本記事ではワークショップ当日の様子をレポート。また、終了後に参加者に取ったアンケートから、どんな学びや気づきがあったのか、実際に業務に活かせるのかなどを検証します。

メンバーズ×BA 2社合同で開催。「情報設計パズルワークショップ」開催レポート

情報設計に唯一無二の正解はない

今回開催されたワークショップのタイトルは「情報設計パズルワークショップ」。メンバーズとBAにとって、初めての合同ワークショップとなります。

上流工程のひとつである「情報設計」は、ユーザーが目的の情報を得られるよう、情報を整理し、構造化するプロセスです。そこには唯一無二の正解は存在しません。サイトの概要やジャンル、想定されるターゲットによって、最適な情報の並べ方や見せ方は変化します。だからこそ、情報の優先順位をいかに決めるか、設計した理由をいかに説明できるかが重要となります。

今回のワークショップは、ディスカッションを通じてそれらのスキルを身につけることや、他社のデザイナーたちの思考プロセスを知ることを目的として開かれました。

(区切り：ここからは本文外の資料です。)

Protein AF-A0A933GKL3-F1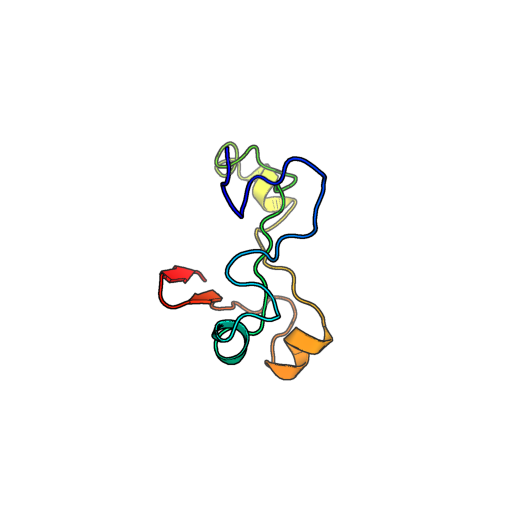 (afdb_monomer_lite)

Radius of gyration: 18.1 Å; chains: 1; bounding box: 47×26×45 Å

InterPro domains:
  IPR006657 Molybdopterin dinucleotide-binding domain [PF01568] (29-85)
  IPR009010 Aspartate decarboxylase-like domain superfamily [SSF50692] (21-86)
  IPR050612 Prokaryotic Molybdopterin Oxidoreductases [PTHR43742] (6-85)

pLDDT: mean 93.57, std 4.56, range [64.69, 98.06]

Organism: Tectimicrobiota bacterium (NCBI:txid2528274)

Structure (mmCIF, N/CA/C/O backbone):
data_AF-A0A933GKL3-F1
#
_entry.id   AF-A0A933GKL3-F1
#
loop_
_atom_site.group_PDB
_atom_site.id
_atom_site.type_symbol
_atom_site.label_atom_id
_atom_site.label_alt_id
_atom_site.label_comp_id
_atom_site.label_asym_id
_atom_site.label_entity_id
_atom_site.label_seq_id
_atom_site.pdbx_PDB_ins_code
_atom_site.Cartn_x
_atom_site.Cartn_y
_atom_site.Cartn_z
_atom_site.occupancy
_atom_site.B_iso_or_equiv
_atom_site.auth_seq_id
_atom_site.auth_comp_id
_atom_site.auth_asym_id
_atom_site.auth_atom_id
_atom_site.pdbx_PDB_model_num
ATOM 1 N N . MET A 1 1 ? 27.430 -7.514 -20.745 1.00 64.69 1 MET A N 1
ATOM 2 C CA . MET A 1 1 ? 27.011 -6.125 -21.045 1.00 64.69 1 MET A CA 1
ATOM 3 C C . MET A 1 1 ? 25.705 -6.018 -21.843 1.00 64.69 1 MET A C 1
ATOM 5 O O . MET A 1 1 ? 25.171 -4.925 -21.889 1.00 64.69 1 MET A O 1
ATOM 9 N N . ASN A 1 2 ? 25.122 -7.102 -22.381 1.00 79.94 2 ASN A N 1
ATOM 10 C CA . ASN A 1 2 ? 23.850 -7.042 -23.130 1.00 79.94 2 ASN A CA 1
ATOM 11 C C . ASN A 1 2 ? 22.643 -7.468 -22.273 1.00 79.94 2 ASN A C 1
ATOM 13 O O . ASN A 1 2 ? 21.908 -8.376 -22.653 1.00 79.94 2 ASN A O 1
ATOM 17 N N . HIS A 1 3 ? 22.469 -6.877 -21.084 1.00 86.75 3 HIS A N 1
ATOM 18 C CA . HIS A 1 3 ? 21.314 -7.201 -20.242 1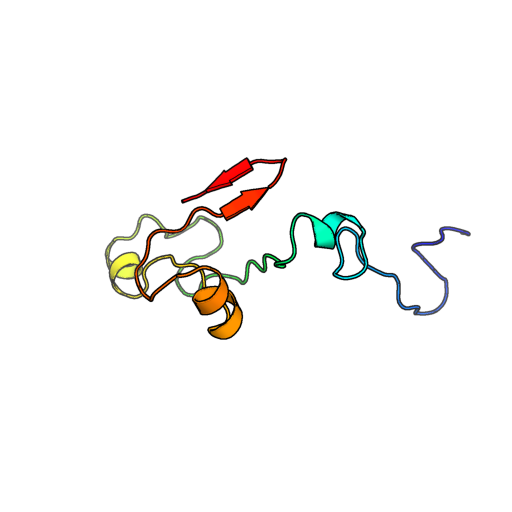.00 86.75 3 HIS A CA 1
ATOM 19 C C . HIS A 1 3 ? 20.122 -6.311 -20.638 1.00 86.75 3 HIS A C 1
ATOM 21 O O . HIS A 1 3 ? 20.234 -5.091 -20.529 1.00 86.75 3 HIS A O 1
ATOM 27 N N . PRO A 1 4 ? 18.974 -6.871 -21.063 1.00 86.50 4 PRO A N 1
ATOM 28 C CA . PRO A 1 4 ? 17.852 -6.079 -21.579 1.00 86.50 4 PRO A CA 1
ATOM 29 C C . PRO A 1 4 ? 17.252 -5.117 -20.540 1.00 86.50 4 PRO A C 1
ATOM 31 O O . PRO A 1 4 ? 16.731 -4.073 -20.917 1.00 86.50 4 PRO A O 1
ATOM 34 N N . LEU A 1 5 ? 17.375 -5.430 -19.241 1.00 89.94 5 LEU A N 1
ATOM 35 C CA . LEU A 1 5 ? 16.932 -4.551 -18.145 1.00 89.94 5 LEU A CA 1
ATOM 36 C C . LEU A 1 5 ? 17.989 -3.526 -17.687 1.00 89.94 5 LEU A C 1
ATOM 38 O O . LEU A 1 5 ? 17.731 -2.765 -16.763 1.00 89.94 5 LEU A O 1
ATOM 42 N N . ILE A 1 6 ? 19.189 -3.524 -18.281 1.00 91.88 6 ILE A N 1
ATOM 43 C CA . ILE A 1 6 ? 20.282 -2.598 -17.929 1.00 91.88 6 ILE A CA 1
ATOM 44 C C . ILE A 1 6 ? 20.854 -2.000 -19.228 1.00 91.88 6 ILE A C 1
ATOM 46 O O . ILE A 1 6 ? 21.967 -2.344 -19.638 1.00 91.88 6 ILE A O 1
ATOM 50 N N . PRO A 1 7 ? 20.076 -1.166 -19.943 1.00 91.62 7 PRO A N 1
ATOM 51 C CA . PRO A 1 7 ? 20.529 -0.551 -21.181 1.00 91.62 7 PRO A CA 1
ATOM 52 C C . PRO A 1 7 ? 21.629 0.496 -20.915 1.00 91.62 7 PRO A C 1
ATOM 54 O O . PRO A 1 7 ? 21.624 1.145 -19.869 1.00 91.62 7 PRO A O 1
ATOM 57 N N . PRO A 1 8 ? 22.556 0.715 -21.867 1.00 92.88 8 PRO A N 1
ATOM 58 C CA . PRO A 1 8 ? 23.638 1.699 -21.729 1.00 92.88 8 PRO A CA 1
ATOM 59 C C . PRO A 1 8 ? 23.150 3.154 -21.793 1.00 92.88 8 PRO A C 1
ATOM 61 O O . PRO A 1 8 ? 23.891 4.071 -21.449 1.00 92.88 8 PRO A O 1
ATOM 64 N N . ILE A 1 9 ? 21.913 3.364 -22.245 1.00 94.06 9 ILE A N 1
ATOM 65 C CA . ILE A 1 9 ? 21.224 4.653 -22.261 1.00 94.06 9 ILE A CA 1
ATOM 66 C C . ILE A 1 9 ? 19.892 4.512 -21.516 1.00 94.06 9 ILE A C 1
ATOM 68 O O . ILE A 1 9 ? 19.277 3.443 -21.597 1.00 94.06 9 ILE A O 1
ATOM 72 N N . PRO A 1 10 ? 19.415 5.558 -20.817 1.00 93.75 10 PRO A N 1
ATOM 73 C CA . PRO A 1 10 ? 18.116 5.521 -20.158 1.00 93.75 10 PRO A CA 1
ATOM 74 C C . PRO A 1 10 ? 17.004 5.147 -21.140 1.00 93.75 10 PRO A C 1
ATOM 76 O O . PRO A 1 10 ? 16.853 5.758 -22.199 1.00 93.75 10 PRO A O 1
ATOM 79 N N . LYS A 1 11 ? 16.219 4.134 -20.777 1.00 93.94 11 LYS A N 1
ATOM 80 C CA . LYS A 1 11 ? 15.062 3.672 -21.541 1.00 93.94 11 LYS A CA 1
ATOM 81 C C . LYS A 1 11 ? 13.930 3.373 -20.572 1.00 93.94 11 LYS A C 1
ATOM 83 O O . LYS A 1 11 ? 14.173 2.870 -19.478 1.00 93.94 11 LYS A O 1
ATOM 88 N N . TYR A 1 12 ? 12.701 3.647 -20.994 1.00 93.00 12 TYR A N 1
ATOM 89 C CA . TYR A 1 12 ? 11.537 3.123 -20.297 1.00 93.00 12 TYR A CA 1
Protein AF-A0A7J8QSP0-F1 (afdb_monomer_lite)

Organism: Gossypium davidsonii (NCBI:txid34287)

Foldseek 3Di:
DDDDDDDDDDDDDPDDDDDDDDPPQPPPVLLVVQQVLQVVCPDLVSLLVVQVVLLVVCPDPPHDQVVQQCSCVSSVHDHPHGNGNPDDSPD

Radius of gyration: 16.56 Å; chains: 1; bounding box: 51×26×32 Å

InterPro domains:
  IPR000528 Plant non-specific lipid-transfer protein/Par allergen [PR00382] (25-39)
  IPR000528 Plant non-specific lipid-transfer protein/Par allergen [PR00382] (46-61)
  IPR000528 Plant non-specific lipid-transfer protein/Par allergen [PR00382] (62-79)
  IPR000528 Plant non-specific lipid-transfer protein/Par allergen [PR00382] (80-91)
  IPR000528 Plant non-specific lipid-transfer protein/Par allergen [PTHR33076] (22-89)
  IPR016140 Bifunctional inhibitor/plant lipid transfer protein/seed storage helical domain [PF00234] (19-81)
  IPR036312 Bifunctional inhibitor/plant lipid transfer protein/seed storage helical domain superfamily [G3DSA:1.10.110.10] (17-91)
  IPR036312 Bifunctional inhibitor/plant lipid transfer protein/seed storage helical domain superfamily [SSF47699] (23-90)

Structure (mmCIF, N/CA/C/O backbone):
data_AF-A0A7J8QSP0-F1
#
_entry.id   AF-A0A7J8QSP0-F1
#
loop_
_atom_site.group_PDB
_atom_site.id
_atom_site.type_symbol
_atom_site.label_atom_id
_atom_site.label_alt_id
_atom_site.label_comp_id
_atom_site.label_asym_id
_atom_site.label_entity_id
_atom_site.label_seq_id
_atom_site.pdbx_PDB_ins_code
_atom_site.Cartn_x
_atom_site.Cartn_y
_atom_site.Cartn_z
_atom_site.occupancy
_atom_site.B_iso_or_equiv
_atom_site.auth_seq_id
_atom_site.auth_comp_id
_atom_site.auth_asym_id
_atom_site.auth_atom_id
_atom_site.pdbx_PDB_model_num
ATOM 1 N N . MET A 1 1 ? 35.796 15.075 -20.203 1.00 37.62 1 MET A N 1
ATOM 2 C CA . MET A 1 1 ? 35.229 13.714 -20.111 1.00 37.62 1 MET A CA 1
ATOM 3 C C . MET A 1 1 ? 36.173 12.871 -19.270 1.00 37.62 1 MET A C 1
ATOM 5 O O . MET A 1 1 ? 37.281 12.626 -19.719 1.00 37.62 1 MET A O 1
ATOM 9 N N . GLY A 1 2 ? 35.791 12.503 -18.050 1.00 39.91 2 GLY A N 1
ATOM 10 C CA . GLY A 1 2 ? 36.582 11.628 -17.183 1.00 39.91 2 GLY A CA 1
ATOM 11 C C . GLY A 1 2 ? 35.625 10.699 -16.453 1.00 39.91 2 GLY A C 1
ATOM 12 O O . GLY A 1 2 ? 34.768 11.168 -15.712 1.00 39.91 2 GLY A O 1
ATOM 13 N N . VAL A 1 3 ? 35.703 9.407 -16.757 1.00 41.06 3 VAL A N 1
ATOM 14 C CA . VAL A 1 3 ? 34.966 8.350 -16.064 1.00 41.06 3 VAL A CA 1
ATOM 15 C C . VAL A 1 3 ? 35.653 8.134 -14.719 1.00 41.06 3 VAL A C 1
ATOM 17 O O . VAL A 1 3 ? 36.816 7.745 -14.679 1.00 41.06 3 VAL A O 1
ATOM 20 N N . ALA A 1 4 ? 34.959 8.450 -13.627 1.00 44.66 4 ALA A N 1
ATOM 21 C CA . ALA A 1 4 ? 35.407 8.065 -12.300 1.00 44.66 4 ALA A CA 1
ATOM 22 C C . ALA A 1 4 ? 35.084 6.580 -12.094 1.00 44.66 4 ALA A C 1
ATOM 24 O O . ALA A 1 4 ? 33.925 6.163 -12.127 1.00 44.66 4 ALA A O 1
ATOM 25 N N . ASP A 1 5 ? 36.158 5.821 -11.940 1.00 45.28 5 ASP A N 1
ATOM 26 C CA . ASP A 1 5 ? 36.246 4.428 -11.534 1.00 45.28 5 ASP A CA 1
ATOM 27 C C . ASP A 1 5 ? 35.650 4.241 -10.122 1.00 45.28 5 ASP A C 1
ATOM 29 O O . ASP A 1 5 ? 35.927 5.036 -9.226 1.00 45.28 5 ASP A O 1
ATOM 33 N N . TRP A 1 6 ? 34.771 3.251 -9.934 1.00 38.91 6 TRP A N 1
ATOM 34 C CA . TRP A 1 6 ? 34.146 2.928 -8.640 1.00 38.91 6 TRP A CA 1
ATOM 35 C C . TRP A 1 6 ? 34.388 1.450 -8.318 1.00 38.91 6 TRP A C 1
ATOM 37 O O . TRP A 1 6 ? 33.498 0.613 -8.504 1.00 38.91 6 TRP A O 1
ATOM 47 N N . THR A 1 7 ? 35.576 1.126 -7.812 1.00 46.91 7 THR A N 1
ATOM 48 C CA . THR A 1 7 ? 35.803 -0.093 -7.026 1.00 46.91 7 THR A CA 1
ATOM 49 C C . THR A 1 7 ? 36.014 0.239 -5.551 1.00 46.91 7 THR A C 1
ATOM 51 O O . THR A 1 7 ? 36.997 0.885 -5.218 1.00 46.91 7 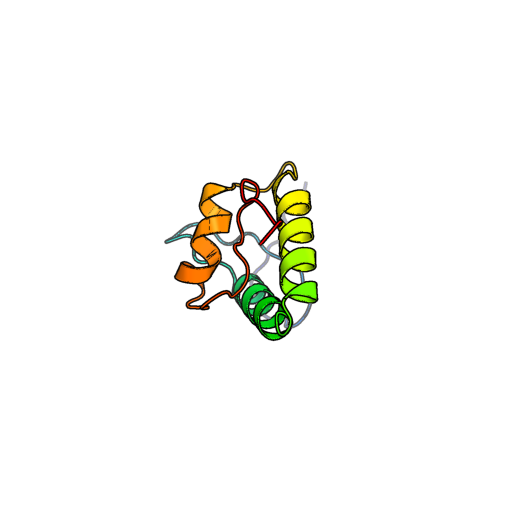THR A O 1
ATOM 54 N N . ALA A 1 8 ? 35.077 -0.276 -4.746 1.00 52.38 8 ALA A N 1
ATOM 55 C CA . ALA A 1 8 ? 35.186 -0.829 -3.390 1.00 52.38 8 ALA A CA 1
ATOM 56 C C . ALA A 1 8 ? 35.788 -0.009 -2.223 1.00 52.38 8 ALA A C 1
ATOM 58 O O . ALA A 1 8 ? 36.732 0.752 -2.367 1.00 52.38 8 ALA A O 1
ATOM 59 N N . ASP A 1 9 ? 35.213 -0.291 -1.045 1.00 44.34 9 ASP A N 1
ATOM 60 C CA . ASP A 1 9 ? 35.610 0.093 0.320 1.00 44.34 9 ASP A CA 1
ATOM 61 C C . ASP A 1 9 ? 35.142 1.466 0.840 1.00 44.34 9 ASP A C 1
ATOM 63 O O . ASP A 1 9 ? 35.908 2.416 0.973 1.00 44.34 9 ASP A O 1
ATOM 67 N N . GLY A 1 10 ? 33.864 1.546 1.233 1.00 41.41 10 GLY A N 1
ATOM 68 C CA . GLY A 1 10 ? 33.350 2.658 2.040 1.00 41.41 10 GLY A CA 1
ATOM 69 C C . GLY A 1 10 ? 31.838 2.598 2.252 1.00 41.41 10 GLY A C 1
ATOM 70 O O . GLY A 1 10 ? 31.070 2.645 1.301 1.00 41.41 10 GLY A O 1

写真:情報設計パズルワークショップ、開催時の会場の様子

ワークショップはメンバーズの社内で開催されました。参加者は各社12名ずつ計24名。職種はデザイナーやエンジニア、ディレクターなど幅広く、経験年数も1年未満から5年以上までさまざまです。ワークショップでは各社3名ずつ計6名がひとつのグループとなり、4グループに分かれて着席。初対面同士が多いなか、ワークショップが始まる前から自然と自己紹介や名刺交換をする姿が見られました。

紙を使ったアナログな方法で情報設計を考える

ワークショップでは趣旨の説明や両社の紹介のあと、グループワーク「情報設計パズル」が行われました。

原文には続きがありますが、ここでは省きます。